*** Material for the task ***

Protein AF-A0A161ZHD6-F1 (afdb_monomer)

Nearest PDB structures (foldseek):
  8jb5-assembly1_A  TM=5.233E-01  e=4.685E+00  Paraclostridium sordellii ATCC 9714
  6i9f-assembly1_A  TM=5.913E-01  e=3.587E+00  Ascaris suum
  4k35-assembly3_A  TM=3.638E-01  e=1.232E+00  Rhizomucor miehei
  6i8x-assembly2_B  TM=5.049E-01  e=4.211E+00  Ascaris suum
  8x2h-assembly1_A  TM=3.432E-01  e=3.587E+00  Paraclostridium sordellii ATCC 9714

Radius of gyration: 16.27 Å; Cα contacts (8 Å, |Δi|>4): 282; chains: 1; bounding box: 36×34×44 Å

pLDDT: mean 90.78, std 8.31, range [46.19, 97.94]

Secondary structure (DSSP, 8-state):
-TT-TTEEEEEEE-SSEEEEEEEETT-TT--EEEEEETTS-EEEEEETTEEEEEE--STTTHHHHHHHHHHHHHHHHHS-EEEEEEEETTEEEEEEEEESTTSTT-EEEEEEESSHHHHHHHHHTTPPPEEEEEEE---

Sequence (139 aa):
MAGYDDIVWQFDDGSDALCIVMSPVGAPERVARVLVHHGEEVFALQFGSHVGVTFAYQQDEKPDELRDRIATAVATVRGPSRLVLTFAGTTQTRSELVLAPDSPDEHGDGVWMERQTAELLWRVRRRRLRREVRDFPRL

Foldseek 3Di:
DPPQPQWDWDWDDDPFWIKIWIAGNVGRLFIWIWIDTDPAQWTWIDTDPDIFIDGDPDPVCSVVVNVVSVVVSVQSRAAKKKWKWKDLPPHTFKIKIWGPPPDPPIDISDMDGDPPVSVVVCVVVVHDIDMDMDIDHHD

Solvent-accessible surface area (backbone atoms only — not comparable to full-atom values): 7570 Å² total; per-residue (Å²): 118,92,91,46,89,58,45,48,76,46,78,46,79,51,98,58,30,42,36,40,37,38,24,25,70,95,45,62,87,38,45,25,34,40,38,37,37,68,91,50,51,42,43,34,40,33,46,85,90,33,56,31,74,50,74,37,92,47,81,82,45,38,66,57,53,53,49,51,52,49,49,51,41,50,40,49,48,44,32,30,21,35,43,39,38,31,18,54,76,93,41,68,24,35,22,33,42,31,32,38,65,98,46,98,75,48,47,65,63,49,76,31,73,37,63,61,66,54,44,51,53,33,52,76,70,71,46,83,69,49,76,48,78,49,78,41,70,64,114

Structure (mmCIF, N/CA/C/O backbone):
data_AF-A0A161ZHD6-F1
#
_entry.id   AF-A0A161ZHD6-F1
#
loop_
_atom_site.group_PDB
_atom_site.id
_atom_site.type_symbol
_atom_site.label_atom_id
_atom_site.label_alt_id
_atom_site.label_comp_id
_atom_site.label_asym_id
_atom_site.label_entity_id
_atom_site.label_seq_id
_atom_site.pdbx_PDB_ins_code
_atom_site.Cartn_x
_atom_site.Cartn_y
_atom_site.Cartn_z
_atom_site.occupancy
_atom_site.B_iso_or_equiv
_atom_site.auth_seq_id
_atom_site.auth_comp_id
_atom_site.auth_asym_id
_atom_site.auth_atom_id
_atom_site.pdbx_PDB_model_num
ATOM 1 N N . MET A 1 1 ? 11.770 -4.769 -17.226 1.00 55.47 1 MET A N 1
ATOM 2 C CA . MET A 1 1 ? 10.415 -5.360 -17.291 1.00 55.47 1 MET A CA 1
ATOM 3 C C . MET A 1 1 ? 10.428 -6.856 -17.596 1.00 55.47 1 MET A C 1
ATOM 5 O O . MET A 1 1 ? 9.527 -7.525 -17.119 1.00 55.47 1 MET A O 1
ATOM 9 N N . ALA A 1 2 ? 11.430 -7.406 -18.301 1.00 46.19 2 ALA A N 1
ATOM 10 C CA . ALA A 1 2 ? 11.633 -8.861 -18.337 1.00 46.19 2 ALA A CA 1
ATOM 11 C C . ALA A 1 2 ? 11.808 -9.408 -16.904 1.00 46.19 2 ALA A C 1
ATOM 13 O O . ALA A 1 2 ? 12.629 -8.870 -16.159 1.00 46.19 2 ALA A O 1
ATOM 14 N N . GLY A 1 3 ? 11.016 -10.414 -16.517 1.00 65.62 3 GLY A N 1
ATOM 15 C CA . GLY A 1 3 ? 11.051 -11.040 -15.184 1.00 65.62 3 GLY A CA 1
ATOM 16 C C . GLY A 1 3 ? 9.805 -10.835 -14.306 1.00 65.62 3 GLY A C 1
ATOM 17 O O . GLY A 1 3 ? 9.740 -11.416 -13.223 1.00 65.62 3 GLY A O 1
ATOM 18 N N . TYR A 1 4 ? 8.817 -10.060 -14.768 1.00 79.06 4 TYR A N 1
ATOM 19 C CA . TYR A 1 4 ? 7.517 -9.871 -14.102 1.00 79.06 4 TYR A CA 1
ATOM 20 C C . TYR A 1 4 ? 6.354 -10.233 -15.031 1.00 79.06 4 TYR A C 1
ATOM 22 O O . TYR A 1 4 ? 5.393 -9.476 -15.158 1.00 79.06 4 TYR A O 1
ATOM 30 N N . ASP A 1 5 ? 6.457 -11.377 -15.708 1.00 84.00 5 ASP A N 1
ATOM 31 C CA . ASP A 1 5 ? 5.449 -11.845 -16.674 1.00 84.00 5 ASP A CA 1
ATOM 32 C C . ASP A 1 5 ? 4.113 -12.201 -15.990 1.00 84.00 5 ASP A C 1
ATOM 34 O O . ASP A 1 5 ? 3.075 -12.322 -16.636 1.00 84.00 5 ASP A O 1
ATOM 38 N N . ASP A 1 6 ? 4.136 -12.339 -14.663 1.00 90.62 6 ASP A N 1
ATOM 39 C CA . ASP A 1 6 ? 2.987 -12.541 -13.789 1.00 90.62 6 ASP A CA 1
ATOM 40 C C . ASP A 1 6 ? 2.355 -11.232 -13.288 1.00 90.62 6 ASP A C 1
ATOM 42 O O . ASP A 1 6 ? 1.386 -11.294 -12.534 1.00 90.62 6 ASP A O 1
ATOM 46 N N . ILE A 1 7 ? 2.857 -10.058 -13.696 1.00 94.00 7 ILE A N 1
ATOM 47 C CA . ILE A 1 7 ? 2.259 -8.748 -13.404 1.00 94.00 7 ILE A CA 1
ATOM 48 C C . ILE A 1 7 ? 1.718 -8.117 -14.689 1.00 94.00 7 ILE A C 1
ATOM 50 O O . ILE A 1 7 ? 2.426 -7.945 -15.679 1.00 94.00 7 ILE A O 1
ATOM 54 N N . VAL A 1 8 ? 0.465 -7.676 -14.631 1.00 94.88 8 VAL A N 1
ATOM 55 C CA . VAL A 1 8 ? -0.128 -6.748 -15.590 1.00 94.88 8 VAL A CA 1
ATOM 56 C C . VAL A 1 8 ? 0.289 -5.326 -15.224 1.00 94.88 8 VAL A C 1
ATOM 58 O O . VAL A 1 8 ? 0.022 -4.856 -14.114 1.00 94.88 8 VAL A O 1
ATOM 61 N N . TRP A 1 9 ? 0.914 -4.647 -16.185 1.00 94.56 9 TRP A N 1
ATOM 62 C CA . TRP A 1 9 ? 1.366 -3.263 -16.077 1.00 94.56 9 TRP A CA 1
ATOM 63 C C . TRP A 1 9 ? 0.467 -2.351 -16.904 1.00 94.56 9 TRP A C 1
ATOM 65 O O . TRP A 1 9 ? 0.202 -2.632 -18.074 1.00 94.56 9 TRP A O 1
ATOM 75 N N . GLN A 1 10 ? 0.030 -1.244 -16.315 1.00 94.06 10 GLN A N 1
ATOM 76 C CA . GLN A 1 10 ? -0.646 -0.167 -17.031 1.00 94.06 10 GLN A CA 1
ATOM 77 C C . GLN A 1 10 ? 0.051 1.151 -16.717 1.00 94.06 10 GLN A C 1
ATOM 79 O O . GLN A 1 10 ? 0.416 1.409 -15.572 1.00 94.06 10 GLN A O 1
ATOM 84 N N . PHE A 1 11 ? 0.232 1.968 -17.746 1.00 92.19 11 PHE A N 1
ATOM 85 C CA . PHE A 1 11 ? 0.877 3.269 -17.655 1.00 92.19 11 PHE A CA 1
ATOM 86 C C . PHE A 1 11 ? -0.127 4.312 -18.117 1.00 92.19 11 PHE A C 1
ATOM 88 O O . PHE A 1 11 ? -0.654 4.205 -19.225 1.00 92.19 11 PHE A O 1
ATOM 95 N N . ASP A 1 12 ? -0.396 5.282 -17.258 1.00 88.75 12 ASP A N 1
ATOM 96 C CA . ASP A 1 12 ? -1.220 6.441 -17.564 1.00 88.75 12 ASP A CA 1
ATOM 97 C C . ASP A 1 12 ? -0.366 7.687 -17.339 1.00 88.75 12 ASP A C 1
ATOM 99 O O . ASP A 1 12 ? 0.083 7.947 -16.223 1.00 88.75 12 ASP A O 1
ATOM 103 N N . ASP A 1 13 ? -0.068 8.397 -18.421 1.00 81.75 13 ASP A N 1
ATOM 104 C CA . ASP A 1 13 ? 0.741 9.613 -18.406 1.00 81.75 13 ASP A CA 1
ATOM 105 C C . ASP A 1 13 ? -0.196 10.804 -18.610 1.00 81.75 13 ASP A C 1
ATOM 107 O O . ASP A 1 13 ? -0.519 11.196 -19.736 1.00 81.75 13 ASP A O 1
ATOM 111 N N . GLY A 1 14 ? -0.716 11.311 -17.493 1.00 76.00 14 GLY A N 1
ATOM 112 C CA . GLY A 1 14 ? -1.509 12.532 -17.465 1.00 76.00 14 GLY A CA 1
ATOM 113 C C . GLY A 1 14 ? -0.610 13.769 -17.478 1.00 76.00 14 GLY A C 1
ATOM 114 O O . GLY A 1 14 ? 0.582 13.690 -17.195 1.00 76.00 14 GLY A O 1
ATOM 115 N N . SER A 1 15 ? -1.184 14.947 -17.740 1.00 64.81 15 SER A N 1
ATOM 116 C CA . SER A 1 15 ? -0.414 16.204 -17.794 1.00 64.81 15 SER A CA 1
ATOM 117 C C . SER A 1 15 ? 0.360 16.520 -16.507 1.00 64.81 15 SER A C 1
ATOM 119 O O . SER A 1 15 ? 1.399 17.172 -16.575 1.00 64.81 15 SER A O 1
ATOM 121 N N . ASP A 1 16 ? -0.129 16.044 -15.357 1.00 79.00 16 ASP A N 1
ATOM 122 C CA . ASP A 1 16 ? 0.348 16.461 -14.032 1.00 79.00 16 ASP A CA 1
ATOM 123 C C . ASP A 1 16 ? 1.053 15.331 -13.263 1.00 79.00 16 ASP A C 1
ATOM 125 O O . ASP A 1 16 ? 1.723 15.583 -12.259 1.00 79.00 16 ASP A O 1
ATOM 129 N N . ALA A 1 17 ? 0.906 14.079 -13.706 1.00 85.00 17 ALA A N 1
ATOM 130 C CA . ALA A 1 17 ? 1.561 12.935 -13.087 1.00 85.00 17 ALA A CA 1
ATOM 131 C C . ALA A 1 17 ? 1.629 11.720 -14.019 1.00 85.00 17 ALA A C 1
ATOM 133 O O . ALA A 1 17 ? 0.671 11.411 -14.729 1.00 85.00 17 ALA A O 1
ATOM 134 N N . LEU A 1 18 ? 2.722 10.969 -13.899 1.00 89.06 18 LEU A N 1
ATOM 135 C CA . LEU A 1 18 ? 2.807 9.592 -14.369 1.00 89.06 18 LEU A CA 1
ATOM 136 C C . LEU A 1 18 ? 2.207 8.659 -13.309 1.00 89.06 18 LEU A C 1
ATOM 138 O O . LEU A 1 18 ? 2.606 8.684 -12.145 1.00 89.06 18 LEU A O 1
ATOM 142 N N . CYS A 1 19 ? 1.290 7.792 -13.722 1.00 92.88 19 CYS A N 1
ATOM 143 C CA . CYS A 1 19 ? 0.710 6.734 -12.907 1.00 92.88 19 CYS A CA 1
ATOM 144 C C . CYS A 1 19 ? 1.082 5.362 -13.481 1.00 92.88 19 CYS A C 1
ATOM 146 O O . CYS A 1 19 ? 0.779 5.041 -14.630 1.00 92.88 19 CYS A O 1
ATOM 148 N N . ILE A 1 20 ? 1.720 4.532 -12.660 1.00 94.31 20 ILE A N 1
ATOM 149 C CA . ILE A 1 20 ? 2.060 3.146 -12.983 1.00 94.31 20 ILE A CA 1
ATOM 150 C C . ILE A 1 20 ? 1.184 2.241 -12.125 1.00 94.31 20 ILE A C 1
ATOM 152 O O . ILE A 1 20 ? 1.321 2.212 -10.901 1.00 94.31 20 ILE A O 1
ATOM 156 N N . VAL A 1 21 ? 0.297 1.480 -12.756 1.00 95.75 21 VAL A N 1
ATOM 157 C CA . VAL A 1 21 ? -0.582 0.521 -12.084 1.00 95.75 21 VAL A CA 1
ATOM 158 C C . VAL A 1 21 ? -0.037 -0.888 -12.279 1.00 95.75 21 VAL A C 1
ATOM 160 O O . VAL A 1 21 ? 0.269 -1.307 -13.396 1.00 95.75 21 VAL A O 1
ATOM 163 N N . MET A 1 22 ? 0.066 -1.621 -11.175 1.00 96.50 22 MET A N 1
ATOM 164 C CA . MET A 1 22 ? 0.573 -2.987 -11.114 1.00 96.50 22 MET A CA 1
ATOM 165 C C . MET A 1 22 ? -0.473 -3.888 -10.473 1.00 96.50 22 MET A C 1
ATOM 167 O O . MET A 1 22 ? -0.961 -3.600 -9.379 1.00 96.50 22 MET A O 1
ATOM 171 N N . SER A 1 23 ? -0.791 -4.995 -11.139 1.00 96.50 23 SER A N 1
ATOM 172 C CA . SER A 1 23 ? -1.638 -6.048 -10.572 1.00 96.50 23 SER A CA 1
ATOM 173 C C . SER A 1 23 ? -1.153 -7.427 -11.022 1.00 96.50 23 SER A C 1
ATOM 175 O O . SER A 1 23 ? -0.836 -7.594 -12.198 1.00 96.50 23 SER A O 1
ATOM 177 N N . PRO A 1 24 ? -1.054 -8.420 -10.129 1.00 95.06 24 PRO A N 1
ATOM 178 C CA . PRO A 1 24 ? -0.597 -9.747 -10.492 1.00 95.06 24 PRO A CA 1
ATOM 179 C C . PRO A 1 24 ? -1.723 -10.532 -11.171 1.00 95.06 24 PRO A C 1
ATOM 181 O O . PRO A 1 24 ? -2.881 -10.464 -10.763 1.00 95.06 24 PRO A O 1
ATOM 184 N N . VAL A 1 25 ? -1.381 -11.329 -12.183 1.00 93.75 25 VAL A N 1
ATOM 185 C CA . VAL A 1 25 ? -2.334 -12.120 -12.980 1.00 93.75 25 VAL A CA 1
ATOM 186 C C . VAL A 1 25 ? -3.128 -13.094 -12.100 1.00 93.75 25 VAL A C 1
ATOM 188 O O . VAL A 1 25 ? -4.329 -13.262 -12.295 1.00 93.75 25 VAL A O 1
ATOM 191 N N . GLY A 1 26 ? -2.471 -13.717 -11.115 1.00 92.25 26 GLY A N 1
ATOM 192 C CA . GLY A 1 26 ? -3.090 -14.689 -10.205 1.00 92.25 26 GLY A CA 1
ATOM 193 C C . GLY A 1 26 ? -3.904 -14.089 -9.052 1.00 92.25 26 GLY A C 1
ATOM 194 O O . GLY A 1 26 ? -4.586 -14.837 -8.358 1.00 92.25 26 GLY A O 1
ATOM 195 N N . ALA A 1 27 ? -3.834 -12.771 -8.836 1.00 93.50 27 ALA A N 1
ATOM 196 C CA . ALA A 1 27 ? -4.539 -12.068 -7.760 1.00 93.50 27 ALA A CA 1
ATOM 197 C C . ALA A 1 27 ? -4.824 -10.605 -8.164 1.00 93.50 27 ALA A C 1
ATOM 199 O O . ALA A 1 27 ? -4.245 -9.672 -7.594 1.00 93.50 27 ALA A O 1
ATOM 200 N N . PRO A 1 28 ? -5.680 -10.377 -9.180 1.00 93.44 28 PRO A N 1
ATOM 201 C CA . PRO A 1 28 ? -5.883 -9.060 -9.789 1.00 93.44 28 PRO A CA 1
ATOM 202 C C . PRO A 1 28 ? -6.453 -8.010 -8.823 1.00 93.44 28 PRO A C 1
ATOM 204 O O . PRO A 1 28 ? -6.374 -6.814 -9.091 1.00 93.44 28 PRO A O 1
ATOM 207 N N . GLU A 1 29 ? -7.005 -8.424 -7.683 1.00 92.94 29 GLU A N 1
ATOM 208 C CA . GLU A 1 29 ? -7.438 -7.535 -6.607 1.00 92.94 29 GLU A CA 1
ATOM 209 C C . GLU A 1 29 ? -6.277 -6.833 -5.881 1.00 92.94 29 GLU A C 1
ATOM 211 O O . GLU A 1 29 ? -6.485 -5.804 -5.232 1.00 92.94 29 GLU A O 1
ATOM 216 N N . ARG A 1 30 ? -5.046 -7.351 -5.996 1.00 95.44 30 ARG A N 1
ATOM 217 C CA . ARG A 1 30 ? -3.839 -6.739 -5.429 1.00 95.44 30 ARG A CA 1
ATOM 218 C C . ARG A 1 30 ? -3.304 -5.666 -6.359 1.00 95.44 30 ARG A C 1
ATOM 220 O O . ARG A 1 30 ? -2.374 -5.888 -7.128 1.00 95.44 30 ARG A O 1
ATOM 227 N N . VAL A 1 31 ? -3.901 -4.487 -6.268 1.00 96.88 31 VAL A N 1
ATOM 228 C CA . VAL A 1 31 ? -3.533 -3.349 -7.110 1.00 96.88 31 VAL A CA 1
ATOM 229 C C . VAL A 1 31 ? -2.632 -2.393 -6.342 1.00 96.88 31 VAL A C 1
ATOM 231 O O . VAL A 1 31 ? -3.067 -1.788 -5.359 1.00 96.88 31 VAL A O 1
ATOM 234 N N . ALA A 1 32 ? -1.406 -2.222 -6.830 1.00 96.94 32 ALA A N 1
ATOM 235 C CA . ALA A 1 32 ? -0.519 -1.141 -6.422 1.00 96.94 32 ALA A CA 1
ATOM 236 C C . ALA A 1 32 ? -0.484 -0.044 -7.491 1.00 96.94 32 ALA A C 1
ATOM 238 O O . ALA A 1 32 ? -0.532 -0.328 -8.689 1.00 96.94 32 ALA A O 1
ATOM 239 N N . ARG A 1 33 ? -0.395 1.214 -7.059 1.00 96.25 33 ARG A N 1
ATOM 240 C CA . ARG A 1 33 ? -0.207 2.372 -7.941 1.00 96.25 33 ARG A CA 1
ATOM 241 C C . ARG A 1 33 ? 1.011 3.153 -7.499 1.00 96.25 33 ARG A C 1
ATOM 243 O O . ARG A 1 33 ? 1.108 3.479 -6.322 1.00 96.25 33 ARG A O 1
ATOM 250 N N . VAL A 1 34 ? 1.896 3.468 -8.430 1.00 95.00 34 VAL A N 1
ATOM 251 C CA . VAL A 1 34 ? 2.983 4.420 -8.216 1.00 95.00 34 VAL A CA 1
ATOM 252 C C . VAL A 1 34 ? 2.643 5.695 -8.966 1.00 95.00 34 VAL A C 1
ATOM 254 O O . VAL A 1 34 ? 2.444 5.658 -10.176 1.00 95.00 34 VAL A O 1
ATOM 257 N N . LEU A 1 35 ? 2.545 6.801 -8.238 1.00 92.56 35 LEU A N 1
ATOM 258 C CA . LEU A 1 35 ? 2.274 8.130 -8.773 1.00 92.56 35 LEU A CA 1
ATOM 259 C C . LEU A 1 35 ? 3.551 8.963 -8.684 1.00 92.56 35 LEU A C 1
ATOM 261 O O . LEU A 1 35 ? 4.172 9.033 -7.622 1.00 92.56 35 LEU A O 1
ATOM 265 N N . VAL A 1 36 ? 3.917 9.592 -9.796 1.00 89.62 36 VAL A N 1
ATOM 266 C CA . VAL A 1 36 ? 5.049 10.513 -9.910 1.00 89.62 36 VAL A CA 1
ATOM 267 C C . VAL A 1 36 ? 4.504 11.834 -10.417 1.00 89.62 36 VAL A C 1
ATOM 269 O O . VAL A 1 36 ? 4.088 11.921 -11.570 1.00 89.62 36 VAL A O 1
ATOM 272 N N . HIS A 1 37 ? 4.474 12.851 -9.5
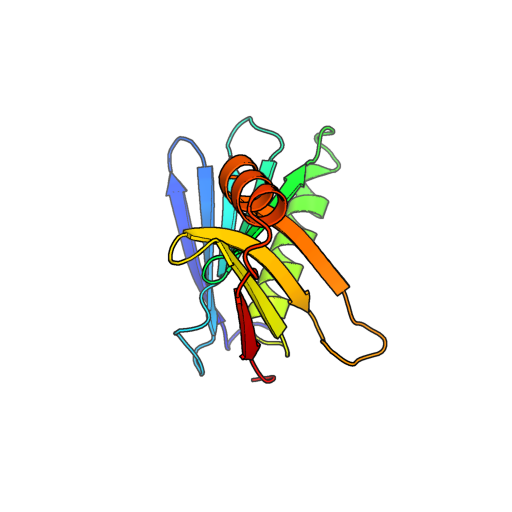67 1.00 84.81 37 HIS A N 1
ATOM 273 C CA . HIS A 1 37 ? 3.969 14.163 -9.959 1.00 84.81 37 HIS A CA 1
ATOM 274 C C . HIS A 1 37 ? 5.016 14.917 -10.784 1.00 84.81 37 HIS A C 1
ATOM 276 O O . HIS A 1 37 ? 6.171 15.059 -10.380 1.00 84.81 37 HIS A O 1
ATOM 282 N N . HIS A 1 38 ? 4.626 15.402 -11.962 1.00 70.94 38 HIS A N 1
ATOM 283 C CA . HIS A 1 38 ? 5.534 16.109 -12.862 1.00 70.94 38 HIS A CA 1
ATOM 284 C C . HIS A 1 38 ? 5.876 17.477 -12.258 1.00 70.94 38 HIS A C 1
ATOM 286 O O . HIS A 1 38 ? 5.052 18.384 -12.224 1.00 70.94 38 HIS A O 1
ATOM 292 N N . GLY A 1 39 ? 7.100 17.618 -11.745 1.00 66.69 39 GLY A N 1
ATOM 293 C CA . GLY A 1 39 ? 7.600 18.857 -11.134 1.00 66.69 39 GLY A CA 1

*** End of Material for the task ***

» **Work to complete**: For the listing above, print only the lines starting at the line containing "ATOM 130 C CA" and ending at the line containing "ATOM 143 C CA", exactly, both included.

» **Answer to this task**:
ATOM 130 C CA . ALA A 1 17 ? 1.561 12.935 -13.087 1.00 85.00 17 ALA A CA 1
ATOM 131 C C . ALA A 1 17 ? 1.629 11.720 -14.019 1.00 85.00 17 ALA A C 1
ATOM 133 O O . ALA A 1 17 ? 0.671 11.411 -14.729 1.00 85.00 17 ALA A O 1
ATOM 134 N N . LEU A 1 18 ? 2.722 10.969 -13.899 1.00 89.06 18 LEU A N 1
ATOM 135 C CA . LEU A 1 18 ? 2.807 9.592 -14.369 1.00 89.06 18 LEU A CA 1
ATOM 136 C C . LEU A 1 18 ? 2.207 8.659 -13.309 1.00 89.06 18 LEU A C 1
ATOM 138 O O . LEU A 1 18 ? 2.606 8.684 -12.145 1.00 89.06 18 LEU A O 1
ATOM 142 N N . CYS A 1 19 ? 1.290 7.792 -13.722 1.00 92.88 19 CYS A N 1
ATOM 143 C CA . CYS A 1 19 ? 0.710 6.734 -12.907 1.00 92.88 19 CYS A CA 1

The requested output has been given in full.